The line between invention and discovery is too blurry to be of much use. If I invent a new way to visualize cells in the human body, and I store this data on my computer as 1's and 0's, which of these things can I protect by IP law? The means by which I obtain the data? The data itself? Or the interpretation of the data in scientific journals? I think most IP advocates would universally agree that IP law should protect the means and should not protect the interpretation of the discovery (although, curiously, they'd probably support the journals' "right" to protect the scientific report from being reproduced, even by the author).
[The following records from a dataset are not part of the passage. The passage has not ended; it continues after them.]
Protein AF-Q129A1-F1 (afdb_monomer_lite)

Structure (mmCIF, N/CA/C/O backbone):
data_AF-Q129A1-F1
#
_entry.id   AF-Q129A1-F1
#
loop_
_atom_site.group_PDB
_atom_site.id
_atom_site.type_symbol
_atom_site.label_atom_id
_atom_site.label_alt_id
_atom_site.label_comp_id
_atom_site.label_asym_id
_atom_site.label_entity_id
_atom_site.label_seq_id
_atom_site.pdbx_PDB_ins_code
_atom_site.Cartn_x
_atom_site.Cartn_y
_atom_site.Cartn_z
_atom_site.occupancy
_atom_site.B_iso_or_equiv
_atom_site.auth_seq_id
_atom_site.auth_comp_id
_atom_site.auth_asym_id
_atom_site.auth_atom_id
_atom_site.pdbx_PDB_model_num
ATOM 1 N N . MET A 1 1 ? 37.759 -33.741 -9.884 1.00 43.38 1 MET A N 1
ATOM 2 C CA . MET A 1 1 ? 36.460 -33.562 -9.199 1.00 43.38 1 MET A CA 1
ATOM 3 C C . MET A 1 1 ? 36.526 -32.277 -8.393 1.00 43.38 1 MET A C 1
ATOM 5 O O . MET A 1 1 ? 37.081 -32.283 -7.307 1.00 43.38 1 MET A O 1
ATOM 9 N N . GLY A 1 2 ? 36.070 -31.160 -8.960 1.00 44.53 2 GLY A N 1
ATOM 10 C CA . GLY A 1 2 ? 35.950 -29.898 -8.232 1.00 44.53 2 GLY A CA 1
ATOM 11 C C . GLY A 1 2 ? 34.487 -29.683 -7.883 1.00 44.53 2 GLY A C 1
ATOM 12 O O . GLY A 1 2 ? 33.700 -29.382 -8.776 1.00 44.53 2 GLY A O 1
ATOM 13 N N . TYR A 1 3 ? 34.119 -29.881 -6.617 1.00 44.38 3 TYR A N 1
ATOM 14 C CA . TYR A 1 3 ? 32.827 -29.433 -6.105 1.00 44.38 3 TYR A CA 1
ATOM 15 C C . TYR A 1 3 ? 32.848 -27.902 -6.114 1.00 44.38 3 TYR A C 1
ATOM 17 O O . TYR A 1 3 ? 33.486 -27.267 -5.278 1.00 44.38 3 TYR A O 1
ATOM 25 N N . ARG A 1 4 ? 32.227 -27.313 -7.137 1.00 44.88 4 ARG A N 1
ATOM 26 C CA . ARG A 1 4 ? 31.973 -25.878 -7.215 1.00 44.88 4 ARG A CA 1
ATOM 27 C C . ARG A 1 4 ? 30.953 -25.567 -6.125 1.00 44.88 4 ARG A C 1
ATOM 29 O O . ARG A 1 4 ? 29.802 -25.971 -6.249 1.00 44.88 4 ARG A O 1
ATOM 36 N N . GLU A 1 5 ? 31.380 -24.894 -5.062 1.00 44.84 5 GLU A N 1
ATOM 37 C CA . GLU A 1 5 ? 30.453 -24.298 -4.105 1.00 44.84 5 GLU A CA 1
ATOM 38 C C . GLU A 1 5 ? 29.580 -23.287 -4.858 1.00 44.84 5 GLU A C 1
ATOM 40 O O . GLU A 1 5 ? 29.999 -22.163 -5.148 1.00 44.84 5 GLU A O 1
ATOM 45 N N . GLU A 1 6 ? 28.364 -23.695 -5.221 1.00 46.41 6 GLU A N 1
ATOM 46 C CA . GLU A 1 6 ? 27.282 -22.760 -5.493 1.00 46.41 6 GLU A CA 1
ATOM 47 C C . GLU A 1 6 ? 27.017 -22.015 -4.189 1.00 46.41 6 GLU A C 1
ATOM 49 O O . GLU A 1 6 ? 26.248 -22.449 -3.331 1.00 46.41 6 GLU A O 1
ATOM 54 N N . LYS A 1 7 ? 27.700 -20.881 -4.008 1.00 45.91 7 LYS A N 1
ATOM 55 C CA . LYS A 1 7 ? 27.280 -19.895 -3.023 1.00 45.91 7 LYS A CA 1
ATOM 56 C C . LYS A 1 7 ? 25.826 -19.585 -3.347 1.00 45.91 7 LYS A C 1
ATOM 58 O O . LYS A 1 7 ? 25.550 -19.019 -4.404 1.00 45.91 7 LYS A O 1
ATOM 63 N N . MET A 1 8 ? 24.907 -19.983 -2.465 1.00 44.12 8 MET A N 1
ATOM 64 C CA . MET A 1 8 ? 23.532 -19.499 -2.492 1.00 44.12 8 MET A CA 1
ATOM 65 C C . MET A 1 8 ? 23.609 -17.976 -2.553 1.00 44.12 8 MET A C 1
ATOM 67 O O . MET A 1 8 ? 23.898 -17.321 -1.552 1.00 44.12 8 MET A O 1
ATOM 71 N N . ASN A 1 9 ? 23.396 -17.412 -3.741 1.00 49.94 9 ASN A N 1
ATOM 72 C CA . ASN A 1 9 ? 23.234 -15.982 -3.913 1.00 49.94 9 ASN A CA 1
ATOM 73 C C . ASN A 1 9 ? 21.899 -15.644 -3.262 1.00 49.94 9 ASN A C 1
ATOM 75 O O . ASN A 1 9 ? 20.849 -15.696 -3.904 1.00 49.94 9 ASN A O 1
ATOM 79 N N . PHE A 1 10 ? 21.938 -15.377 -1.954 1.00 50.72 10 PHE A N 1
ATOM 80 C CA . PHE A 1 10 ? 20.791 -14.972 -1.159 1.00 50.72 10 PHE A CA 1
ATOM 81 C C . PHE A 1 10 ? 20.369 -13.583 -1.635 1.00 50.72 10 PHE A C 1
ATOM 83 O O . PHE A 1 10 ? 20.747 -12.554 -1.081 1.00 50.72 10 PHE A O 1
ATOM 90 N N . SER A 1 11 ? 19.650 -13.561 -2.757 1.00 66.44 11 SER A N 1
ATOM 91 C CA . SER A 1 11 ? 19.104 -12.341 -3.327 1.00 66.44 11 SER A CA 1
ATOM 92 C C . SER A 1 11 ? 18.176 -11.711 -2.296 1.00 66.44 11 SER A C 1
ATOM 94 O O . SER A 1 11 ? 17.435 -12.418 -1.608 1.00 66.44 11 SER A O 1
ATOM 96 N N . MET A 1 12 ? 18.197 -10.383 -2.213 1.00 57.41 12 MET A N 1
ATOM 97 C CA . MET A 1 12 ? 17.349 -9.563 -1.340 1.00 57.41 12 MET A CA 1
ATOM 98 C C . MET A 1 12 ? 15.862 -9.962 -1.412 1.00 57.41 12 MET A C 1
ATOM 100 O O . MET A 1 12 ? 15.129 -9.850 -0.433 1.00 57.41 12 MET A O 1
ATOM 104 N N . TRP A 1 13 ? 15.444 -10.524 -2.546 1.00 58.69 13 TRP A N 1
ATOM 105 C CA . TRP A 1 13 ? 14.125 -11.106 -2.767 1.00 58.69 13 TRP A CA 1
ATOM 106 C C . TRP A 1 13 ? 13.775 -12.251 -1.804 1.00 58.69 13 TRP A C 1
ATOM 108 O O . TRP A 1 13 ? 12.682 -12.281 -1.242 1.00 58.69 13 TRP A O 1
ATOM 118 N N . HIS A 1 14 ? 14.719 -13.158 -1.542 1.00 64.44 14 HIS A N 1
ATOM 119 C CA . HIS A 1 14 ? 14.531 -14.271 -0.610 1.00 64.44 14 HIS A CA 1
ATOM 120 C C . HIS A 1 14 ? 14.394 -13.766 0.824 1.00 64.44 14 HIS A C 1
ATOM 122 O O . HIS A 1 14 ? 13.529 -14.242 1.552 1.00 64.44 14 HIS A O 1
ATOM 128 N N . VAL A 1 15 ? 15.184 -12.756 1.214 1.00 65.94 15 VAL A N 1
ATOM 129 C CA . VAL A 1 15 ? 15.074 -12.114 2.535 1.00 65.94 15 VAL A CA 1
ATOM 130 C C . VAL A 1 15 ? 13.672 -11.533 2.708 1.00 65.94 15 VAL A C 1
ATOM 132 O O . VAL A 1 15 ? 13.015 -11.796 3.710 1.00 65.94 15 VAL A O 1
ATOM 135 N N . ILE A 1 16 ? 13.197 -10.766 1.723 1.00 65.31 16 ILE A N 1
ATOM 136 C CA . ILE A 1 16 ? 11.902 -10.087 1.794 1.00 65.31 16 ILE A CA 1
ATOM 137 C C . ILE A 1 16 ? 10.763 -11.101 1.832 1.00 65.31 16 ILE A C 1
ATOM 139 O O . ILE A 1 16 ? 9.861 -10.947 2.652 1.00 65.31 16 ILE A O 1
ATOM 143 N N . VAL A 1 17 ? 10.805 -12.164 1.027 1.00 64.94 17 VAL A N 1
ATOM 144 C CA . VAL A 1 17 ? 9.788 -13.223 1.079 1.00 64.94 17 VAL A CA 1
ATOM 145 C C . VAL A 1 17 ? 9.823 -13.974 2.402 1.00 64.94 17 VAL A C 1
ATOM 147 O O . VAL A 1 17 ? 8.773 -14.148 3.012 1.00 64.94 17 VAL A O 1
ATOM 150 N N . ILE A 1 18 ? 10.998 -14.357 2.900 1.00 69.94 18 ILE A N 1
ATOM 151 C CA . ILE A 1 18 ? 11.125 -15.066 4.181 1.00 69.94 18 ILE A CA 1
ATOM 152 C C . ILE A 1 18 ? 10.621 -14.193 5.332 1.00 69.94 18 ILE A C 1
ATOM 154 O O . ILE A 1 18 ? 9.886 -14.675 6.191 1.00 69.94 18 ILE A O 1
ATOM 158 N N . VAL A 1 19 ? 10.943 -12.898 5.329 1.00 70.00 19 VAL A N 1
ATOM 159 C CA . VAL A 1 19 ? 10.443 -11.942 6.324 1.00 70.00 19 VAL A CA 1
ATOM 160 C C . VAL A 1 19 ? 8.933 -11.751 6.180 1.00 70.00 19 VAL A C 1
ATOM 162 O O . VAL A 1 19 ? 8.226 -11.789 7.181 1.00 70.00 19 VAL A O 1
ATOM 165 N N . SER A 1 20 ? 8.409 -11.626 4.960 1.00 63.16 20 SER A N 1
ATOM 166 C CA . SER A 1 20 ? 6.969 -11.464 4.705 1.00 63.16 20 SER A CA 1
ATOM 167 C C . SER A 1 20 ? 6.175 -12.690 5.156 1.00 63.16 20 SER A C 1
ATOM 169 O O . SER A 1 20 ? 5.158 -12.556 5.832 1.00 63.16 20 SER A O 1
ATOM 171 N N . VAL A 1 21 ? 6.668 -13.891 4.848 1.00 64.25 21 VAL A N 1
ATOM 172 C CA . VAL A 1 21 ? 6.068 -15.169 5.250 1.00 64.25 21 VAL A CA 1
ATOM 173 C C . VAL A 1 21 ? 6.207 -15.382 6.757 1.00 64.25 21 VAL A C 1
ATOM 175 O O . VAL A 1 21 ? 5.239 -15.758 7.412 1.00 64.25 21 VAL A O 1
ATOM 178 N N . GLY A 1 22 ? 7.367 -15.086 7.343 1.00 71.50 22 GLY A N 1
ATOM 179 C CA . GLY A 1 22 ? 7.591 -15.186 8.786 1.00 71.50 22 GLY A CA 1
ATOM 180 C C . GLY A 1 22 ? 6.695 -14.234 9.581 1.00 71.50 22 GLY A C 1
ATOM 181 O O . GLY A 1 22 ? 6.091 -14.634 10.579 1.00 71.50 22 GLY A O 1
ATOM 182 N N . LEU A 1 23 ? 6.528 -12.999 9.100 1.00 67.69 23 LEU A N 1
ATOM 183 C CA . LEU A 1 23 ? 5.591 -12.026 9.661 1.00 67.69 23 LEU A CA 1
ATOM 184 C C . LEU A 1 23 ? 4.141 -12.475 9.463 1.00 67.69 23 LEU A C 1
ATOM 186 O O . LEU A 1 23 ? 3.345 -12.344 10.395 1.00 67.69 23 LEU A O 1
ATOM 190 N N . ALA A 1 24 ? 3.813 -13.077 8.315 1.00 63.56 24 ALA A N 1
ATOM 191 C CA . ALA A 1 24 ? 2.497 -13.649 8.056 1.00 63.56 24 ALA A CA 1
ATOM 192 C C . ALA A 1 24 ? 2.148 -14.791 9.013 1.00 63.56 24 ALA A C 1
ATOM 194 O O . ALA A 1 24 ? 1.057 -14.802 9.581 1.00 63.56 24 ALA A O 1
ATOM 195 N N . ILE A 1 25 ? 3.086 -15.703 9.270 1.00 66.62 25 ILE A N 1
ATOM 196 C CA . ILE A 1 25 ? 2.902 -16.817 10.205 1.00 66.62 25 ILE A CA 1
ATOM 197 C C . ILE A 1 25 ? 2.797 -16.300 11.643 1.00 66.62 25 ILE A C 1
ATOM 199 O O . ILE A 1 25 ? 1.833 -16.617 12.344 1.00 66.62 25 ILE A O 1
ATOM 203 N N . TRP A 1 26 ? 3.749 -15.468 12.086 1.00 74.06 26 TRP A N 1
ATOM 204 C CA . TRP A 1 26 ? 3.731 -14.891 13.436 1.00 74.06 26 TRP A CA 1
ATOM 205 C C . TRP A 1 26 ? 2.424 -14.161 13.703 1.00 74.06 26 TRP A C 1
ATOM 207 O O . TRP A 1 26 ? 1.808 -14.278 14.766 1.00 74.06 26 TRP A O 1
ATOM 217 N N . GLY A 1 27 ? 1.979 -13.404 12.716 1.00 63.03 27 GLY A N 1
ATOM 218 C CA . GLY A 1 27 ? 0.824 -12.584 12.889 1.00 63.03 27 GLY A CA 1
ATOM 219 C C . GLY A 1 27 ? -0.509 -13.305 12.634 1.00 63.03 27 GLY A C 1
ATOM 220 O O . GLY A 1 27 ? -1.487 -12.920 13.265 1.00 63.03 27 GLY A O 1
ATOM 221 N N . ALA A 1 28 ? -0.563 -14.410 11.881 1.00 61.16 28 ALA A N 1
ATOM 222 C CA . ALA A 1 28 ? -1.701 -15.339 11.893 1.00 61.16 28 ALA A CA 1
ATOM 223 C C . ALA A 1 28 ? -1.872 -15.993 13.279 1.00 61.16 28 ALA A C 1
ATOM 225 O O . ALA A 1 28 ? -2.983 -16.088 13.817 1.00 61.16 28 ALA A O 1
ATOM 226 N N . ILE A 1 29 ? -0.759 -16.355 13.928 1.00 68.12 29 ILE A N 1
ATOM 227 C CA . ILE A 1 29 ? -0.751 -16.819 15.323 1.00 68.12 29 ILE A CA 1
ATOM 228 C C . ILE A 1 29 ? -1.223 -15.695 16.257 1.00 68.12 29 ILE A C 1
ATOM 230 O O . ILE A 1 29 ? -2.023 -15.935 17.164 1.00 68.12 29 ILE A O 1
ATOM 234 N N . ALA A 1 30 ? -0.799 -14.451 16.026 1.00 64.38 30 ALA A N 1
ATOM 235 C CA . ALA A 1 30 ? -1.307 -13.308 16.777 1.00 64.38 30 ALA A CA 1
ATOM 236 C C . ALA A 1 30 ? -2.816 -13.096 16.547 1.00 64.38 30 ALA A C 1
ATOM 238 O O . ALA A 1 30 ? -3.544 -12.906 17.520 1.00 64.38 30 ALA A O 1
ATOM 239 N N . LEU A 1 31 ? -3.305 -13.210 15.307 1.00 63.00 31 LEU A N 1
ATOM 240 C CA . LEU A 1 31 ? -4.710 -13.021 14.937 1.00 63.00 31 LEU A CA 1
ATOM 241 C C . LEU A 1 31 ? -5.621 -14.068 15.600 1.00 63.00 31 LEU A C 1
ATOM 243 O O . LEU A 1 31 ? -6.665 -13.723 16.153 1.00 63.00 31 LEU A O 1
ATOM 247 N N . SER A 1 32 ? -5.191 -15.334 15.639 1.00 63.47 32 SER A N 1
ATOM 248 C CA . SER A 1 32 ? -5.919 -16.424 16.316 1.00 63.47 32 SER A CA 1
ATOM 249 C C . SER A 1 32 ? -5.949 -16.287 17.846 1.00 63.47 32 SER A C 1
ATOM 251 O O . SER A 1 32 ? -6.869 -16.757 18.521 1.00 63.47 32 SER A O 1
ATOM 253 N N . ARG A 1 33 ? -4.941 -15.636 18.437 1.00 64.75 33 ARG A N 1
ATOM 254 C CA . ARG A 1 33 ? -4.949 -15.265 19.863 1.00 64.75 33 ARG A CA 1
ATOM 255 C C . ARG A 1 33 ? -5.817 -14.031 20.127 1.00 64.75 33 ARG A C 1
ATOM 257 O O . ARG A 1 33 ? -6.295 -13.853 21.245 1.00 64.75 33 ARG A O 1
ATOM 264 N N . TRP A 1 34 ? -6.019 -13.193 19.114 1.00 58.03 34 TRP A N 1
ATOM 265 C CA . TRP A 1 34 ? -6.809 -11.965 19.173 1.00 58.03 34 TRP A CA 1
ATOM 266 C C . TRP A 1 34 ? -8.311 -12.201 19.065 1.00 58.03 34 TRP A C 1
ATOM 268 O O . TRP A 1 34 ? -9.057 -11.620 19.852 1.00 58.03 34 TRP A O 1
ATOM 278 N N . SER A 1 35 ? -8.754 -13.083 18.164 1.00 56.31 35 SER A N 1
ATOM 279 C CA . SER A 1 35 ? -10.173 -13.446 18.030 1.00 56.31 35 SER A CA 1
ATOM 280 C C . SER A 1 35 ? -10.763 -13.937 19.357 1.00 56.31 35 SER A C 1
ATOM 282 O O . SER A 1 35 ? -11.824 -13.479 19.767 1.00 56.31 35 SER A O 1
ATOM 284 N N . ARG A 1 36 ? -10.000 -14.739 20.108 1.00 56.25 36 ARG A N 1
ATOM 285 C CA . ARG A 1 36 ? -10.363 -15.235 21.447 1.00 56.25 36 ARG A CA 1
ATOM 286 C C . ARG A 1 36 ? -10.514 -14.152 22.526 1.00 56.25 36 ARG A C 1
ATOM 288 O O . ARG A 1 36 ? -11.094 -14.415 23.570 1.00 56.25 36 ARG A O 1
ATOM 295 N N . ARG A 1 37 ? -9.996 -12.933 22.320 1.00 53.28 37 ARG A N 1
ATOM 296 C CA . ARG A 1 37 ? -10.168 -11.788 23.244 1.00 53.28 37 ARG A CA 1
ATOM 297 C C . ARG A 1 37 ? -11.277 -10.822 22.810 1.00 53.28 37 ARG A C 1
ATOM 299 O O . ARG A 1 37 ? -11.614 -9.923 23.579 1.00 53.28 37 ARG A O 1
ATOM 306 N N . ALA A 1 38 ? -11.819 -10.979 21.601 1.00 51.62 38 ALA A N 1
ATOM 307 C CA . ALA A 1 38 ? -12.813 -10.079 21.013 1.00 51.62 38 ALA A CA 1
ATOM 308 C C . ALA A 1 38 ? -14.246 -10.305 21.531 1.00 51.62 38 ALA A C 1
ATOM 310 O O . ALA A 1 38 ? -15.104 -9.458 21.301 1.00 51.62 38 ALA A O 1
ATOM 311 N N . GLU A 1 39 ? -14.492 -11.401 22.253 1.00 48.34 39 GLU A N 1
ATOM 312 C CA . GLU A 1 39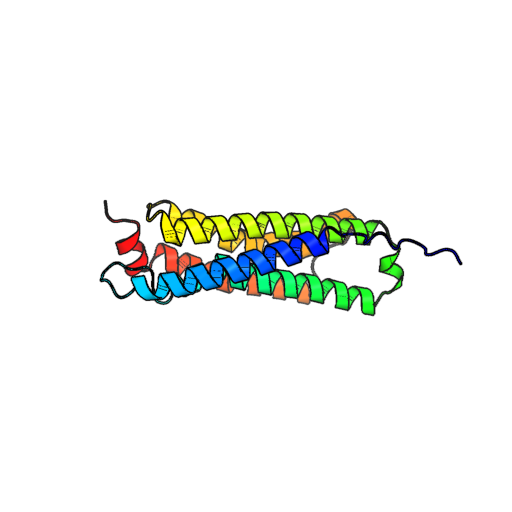 ? -15.797 -11.746 22.839 1.00 48.34 39 GLU A CA 1
ATOM 313 C C . GLU A 1 39 ? -16.181 -10.871 24.047 1.00 48.34 39 GLU A C 1
ATOM 315 O O . GLU A 1 39 ? -17.317 -10.909 24.510 1.00 48.34 39 GLU A O 1
ATOM 320 N N . LYS A 1 40 ? -15.267 -10.025 24.544 1.00 48.97 40 LYS A N 1
ATOM 321 C CA . LYS A 1 40 ? -15.581 -9.051 25.597 1.00 48.97 40 LYS A CA 1
ATOM 322 C C . LYS A 1 40 ? -16.195 -7.772 24.999 1.00 48.97 40 LYS A C 1
ATOM 324 O O . LYS A 1 40 ? -15.651 -7.253 24.015 1.00 48.97 40 LYS A O 1
ATOM 329 N N . PRO A 1 41 ? -17.259 -7.202 25.601 1.00 45.81 41 PRO A N 1
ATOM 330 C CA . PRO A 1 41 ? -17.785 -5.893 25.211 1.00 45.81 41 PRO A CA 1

But the interesting question is: what of the 1's and 0's on the computer? This is, for all intents and purposes, scientific data -- i.e. discovery. But how is the data that I produce from my scientific machine different from data that I produce from my guitar and microphone?

I find it impossible to understand how Randians or anyone else can claim "ownership" over information. The only valid argument, in my view, is strictly a utilitarian one.

Anonymous said...

Mr. Richman,

you write "Today many things are not protected by IP, such a fashion design."
A dear friend of mine, and unfortunately an IP lawyer, has D+G as a client. I assure you the fashion industry absolutely claims IP protection.

Sheldon Richman said...

That would be news to Chuck Schumer and the fashion industry, which is pushing a bill in Congress to extend copyright to fashion. See this.

There are still things in the marketplace can be imitated without fear of copyright- or patent-infringement suit, though the number may be dwindling.

Anonymous said...

Mr. Richman,

that fashion/clothing companies invoke IP protection would not be news to clothing companies.
Levis claims to "own" some sort of stitching pattern. Adidas claims to "own" the 3 stripe design, etc.



Sheldon Richman said...

Anon, have you read Ed Lopez's article? Certain "artistic," non-utilitarian features can be covered by copyright. But the design of garments per se cannot be. Why do you think the industry is feverishly lobbying Congress? Have they nothing better to do than to get a redundant law passed?

Stephan Kinsella said...

Sheldon is right. There is no general IP protection for fashion design: it's not protected by copyright or patent. That is one reason some designers try to use trademark to get some protection--they embed their trademarked design into the article itself, so that a knockoff is a trademark violation.

Anonymous said...

Mr. Kinsella,

thanks for explaining how fashion can use trademark for protection.
To a lay person like myself it seems an arbitrary and fine line that a clothing design cannot technically be protected via IP, but a design within the clothing design can be protected by IP.

Stephan Kinsella said...

Anon--no problem. I know it is confusing to laymen--it is confusing even to non specialist attorneys. (and even, from what I've seen, to specialists)

The problem I have is when people who know almost nothing about modern IP speak in favor of it--this is very common among IP shills and blowhards.